More Americans are giving up cigarettes, and a new study suggests electronic cigarettes may be the reason why.

After stalling for 15 years, the U.S. quit-smoking rate rose to nearly 6 percent in 2014-2015, up from less than 5 percent in prior years, according to national survey data.

Researchers at the University of California, San Diego School of Medicine believe e-cigarettes have helped fuel the increase.

“From 2014 to 2015, more e-cigarette users tried to quit cigarette smoking and succeeded in quitting than those who didn’t use e-cigarettes,” said lead researcher Shu-Hong Zhu, director of the university’s Center for Research and Intervention in Tobacco Control.

Reviewing survey responses from nearly 25,000 current and former smokers in 2014-2015, Zhu and his colleagues found that “vapers” were more likely than nonusers to make a quit attempt (65 percent versus 40 percent).
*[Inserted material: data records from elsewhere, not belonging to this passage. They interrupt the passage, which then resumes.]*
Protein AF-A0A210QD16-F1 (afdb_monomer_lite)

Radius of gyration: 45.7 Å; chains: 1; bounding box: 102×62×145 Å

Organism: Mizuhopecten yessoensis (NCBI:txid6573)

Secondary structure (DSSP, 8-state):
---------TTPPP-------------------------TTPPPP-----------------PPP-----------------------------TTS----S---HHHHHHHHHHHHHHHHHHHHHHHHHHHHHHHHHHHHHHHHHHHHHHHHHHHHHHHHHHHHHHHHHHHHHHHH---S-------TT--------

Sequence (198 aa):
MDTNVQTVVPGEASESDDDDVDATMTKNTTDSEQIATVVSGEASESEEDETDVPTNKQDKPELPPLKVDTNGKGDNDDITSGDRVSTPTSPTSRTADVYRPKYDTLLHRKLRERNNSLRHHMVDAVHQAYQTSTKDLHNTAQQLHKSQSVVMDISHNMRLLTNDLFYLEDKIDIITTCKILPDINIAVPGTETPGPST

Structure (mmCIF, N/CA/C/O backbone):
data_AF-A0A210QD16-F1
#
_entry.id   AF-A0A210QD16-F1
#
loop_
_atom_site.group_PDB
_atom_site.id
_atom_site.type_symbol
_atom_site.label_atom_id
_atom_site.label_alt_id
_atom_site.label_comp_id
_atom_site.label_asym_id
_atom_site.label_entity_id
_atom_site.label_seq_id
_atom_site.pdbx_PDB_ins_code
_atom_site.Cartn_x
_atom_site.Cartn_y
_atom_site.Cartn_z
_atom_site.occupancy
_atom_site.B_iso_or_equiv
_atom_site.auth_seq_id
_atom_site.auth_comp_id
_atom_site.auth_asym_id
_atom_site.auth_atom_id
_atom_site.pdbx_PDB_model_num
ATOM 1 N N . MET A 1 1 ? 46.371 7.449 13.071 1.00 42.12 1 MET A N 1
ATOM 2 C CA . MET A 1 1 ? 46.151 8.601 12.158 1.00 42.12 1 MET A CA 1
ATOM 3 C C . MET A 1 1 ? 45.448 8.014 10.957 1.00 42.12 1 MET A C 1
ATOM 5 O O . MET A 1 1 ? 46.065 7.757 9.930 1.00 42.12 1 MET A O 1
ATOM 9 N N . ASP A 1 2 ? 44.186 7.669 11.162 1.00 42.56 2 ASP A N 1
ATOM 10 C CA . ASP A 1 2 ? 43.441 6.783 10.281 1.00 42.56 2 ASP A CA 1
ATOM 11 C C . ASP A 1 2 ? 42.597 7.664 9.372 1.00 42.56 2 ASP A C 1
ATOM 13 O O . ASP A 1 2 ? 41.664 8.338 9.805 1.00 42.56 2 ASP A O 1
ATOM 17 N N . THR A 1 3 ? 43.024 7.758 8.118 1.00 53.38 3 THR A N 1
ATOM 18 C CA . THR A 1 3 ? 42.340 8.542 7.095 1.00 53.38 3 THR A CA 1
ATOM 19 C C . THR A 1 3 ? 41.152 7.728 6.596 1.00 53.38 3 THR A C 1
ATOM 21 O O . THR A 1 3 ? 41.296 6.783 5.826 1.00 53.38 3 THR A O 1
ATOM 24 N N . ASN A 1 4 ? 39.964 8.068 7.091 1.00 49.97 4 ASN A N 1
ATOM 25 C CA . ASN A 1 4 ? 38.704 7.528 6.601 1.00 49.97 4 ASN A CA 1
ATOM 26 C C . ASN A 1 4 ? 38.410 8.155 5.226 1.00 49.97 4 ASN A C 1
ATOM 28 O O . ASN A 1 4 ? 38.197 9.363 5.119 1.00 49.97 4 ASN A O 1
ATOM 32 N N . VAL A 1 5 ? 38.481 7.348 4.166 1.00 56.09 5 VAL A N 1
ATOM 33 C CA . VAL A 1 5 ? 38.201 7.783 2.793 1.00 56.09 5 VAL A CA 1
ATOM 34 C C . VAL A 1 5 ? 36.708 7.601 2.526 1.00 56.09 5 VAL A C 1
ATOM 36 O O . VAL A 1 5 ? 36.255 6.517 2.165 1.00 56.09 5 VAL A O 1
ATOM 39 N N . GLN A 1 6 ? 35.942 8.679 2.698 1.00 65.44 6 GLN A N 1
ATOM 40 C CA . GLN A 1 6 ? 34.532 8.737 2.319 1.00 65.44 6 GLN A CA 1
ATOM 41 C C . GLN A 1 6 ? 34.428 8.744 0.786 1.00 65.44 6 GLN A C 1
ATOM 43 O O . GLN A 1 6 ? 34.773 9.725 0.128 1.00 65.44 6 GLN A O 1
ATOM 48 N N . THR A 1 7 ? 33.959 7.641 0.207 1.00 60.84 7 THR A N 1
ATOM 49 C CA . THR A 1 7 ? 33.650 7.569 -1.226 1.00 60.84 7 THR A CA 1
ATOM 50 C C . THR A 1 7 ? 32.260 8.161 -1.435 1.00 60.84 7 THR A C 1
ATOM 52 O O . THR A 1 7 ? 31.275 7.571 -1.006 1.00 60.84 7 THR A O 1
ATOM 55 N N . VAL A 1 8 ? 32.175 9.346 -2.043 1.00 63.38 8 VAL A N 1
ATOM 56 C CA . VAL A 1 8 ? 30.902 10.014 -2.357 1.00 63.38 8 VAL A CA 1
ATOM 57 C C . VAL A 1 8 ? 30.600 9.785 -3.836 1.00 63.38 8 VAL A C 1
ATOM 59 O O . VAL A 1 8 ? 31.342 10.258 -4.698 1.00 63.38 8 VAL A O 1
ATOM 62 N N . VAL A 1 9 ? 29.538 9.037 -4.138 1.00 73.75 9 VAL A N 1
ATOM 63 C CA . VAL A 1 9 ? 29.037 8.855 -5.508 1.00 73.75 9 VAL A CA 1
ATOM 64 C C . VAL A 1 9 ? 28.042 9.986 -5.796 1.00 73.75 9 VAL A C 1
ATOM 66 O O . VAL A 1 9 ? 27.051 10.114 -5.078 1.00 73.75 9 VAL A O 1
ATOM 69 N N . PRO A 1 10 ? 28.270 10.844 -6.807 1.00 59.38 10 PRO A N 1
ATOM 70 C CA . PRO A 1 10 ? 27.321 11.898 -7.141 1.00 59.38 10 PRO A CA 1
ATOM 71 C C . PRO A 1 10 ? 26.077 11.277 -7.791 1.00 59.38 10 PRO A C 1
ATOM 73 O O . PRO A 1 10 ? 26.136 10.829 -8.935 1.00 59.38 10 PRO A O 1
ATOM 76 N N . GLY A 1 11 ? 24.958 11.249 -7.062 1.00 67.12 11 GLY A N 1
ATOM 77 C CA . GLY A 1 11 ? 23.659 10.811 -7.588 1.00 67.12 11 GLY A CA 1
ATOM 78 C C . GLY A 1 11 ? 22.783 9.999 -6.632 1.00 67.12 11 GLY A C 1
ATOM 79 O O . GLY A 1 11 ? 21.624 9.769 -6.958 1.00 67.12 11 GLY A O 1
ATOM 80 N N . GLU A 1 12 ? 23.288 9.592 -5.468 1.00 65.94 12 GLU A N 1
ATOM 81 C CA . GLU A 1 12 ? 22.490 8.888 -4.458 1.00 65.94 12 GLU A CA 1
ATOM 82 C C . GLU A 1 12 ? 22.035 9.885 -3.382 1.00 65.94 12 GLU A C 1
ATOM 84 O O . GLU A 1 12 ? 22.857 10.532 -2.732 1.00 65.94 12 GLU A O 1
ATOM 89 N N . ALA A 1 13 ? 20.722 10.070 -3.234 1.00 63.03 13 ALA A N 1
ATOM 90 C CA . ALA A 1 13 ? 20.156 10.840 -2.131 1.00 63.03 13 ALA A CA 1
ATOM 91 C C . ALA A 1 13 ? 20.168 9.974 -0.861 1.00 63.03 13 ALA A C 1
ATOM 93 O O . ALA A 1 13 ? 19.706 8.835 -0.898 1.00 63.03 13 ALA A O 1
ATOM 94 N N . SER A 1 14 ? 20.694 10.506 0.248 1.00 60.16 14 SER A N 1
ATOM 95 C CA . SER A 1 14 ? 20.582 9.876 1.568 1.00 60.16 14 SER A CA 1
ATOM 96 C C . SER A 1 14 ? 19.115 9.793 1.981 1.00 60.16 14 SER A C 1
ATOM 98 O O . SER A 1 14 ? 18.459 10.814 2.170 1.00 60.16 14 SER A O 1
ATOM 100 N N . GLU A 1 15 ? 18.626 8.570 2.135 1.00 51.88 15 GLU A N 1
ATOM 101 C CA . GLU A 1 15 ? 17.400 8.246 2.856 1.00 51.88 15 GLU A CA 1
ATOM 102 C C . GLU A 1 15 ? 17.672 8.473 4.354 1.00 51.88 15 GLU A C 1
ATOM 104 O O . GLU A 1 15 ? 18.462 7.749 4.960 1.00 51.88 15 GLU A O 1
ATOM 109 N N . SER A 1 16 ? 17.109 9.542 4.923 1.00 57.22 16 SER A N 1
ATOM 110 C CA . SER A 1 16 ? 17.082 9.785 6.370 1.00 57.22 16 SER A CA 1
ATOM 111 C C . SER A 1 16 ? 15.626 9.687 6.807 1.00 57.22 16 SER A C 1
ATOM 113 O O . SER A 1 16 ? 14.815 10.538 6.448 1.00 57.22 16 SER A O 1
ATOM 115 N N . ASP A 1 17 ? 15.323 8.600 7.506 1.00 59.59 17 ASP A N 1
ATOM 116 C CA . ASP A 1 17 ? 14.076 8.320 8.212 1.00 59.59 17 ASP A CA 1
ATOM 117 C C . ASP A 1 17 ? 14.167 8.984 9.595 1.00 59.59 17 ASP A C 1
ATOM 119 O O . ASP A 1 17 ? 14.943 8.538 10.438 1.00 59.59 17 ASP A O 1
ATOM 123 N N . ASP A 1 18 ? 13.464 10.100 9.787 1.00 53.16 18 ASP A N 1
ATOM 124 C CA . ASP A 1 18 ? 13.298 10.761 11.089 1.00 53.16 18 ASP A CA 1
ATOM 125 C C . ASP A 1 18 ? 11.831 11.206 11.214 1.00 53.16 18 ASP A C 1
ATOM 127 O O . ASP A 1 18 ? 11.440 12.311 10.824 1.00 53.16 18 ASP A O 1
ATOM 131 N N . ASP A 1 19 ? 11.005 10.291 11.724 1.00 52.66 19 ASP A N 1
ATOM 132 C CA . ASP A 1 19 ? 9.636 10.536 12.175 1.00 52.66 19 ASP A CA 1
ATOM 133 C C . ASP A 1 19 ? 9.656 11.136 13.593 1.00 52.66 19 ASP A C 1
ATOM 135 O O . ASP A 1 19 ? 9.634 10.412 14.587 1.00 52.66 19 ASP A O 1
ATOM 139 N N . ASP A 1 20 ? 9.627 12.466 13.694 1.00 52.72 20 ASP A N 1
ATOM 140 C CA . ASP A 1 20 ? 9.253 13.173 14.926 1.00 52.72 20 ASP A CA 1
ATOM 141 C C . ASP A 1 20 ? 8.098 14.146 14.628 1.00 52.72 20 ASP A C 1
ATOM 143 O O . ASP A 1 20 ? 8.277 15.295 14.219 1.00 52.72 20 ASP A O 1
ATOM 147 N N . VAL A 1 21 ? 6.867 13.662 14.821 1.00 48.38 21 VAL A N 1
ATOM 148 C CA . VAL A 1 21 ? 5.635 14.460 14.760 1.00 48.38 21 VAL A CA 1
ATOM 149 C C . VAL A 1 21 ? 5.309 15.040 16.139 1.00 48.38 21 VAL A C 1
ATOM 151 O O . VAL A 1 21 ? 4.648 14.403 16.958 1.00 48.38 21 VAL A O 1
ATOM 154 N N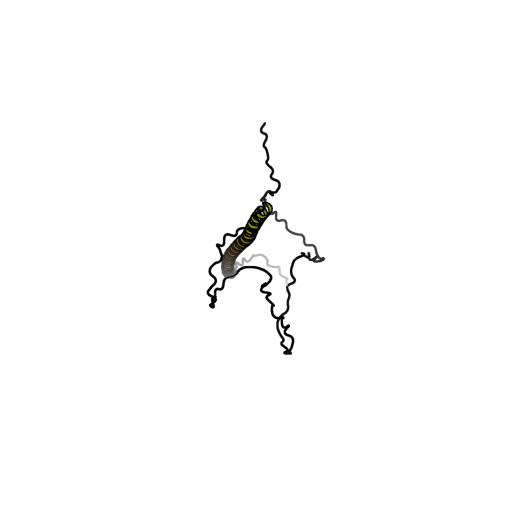 . ASP A 1 22 ? 5.738 16.278 16.397 1.00 44.69 22 ASP A N 1
ATOM 155 C CA . ASP A 1 22 ? 5.227 17.059 17.528 1.00 44.69 22 ASP A CA 1
ATOM 156 C C . ASP A 1 22 ? 3.883 17.704 17.157 1.00 44.69 22 ASP A C 1
ATOM 158 O O . ASP A 1 22 ? 3.759 18.508 16.228 1.00 44.69 22 ASP A O 1
ATOM 162 N N . ALA A 1 23 ? 2.846 17.311 17.888 1.00 50.03 23 ALA A N 1
ATOM 163 C CA . ALA A 1 23 ? 1.501 17.825 17.749 1.00 50.03 23 ALA A CA 1
ATOM 164 C C . ALA A 1 23 ? 1.362 19.132 18.539 1.00 50.03 23 ALA A C 1
ATOM 166 O O . ALA A 1 23 ? 1.146 19.113 19.750 1.00 50.03 23 ALA A O 1
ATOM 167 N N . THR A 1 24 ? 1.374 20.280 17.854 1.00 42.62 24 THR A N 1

And they were more likely to succeed for at least three months (8 percent versus 5 percent), he said.

A 1 percent increase in the smoking cessation rate represents about 350,000 additional smokers, Zhu said.

In background notes, the researchers said use of electronic cigarettes in the United States became noticeable around 2010 and increased dramatically by 2014 — which would coincide with the rising quit-smoking rates.

But scientists remain divided over whether e-cigarettes are a “gateway” to smoking or a less harmful tool that helps smokers quit. This new study seems to support the second theory.

“People should be open to consider e-cigarettes as a way to help them quit, especially if they have used everything else in the past,” Zhu said. “The important thing is that people continue to try.”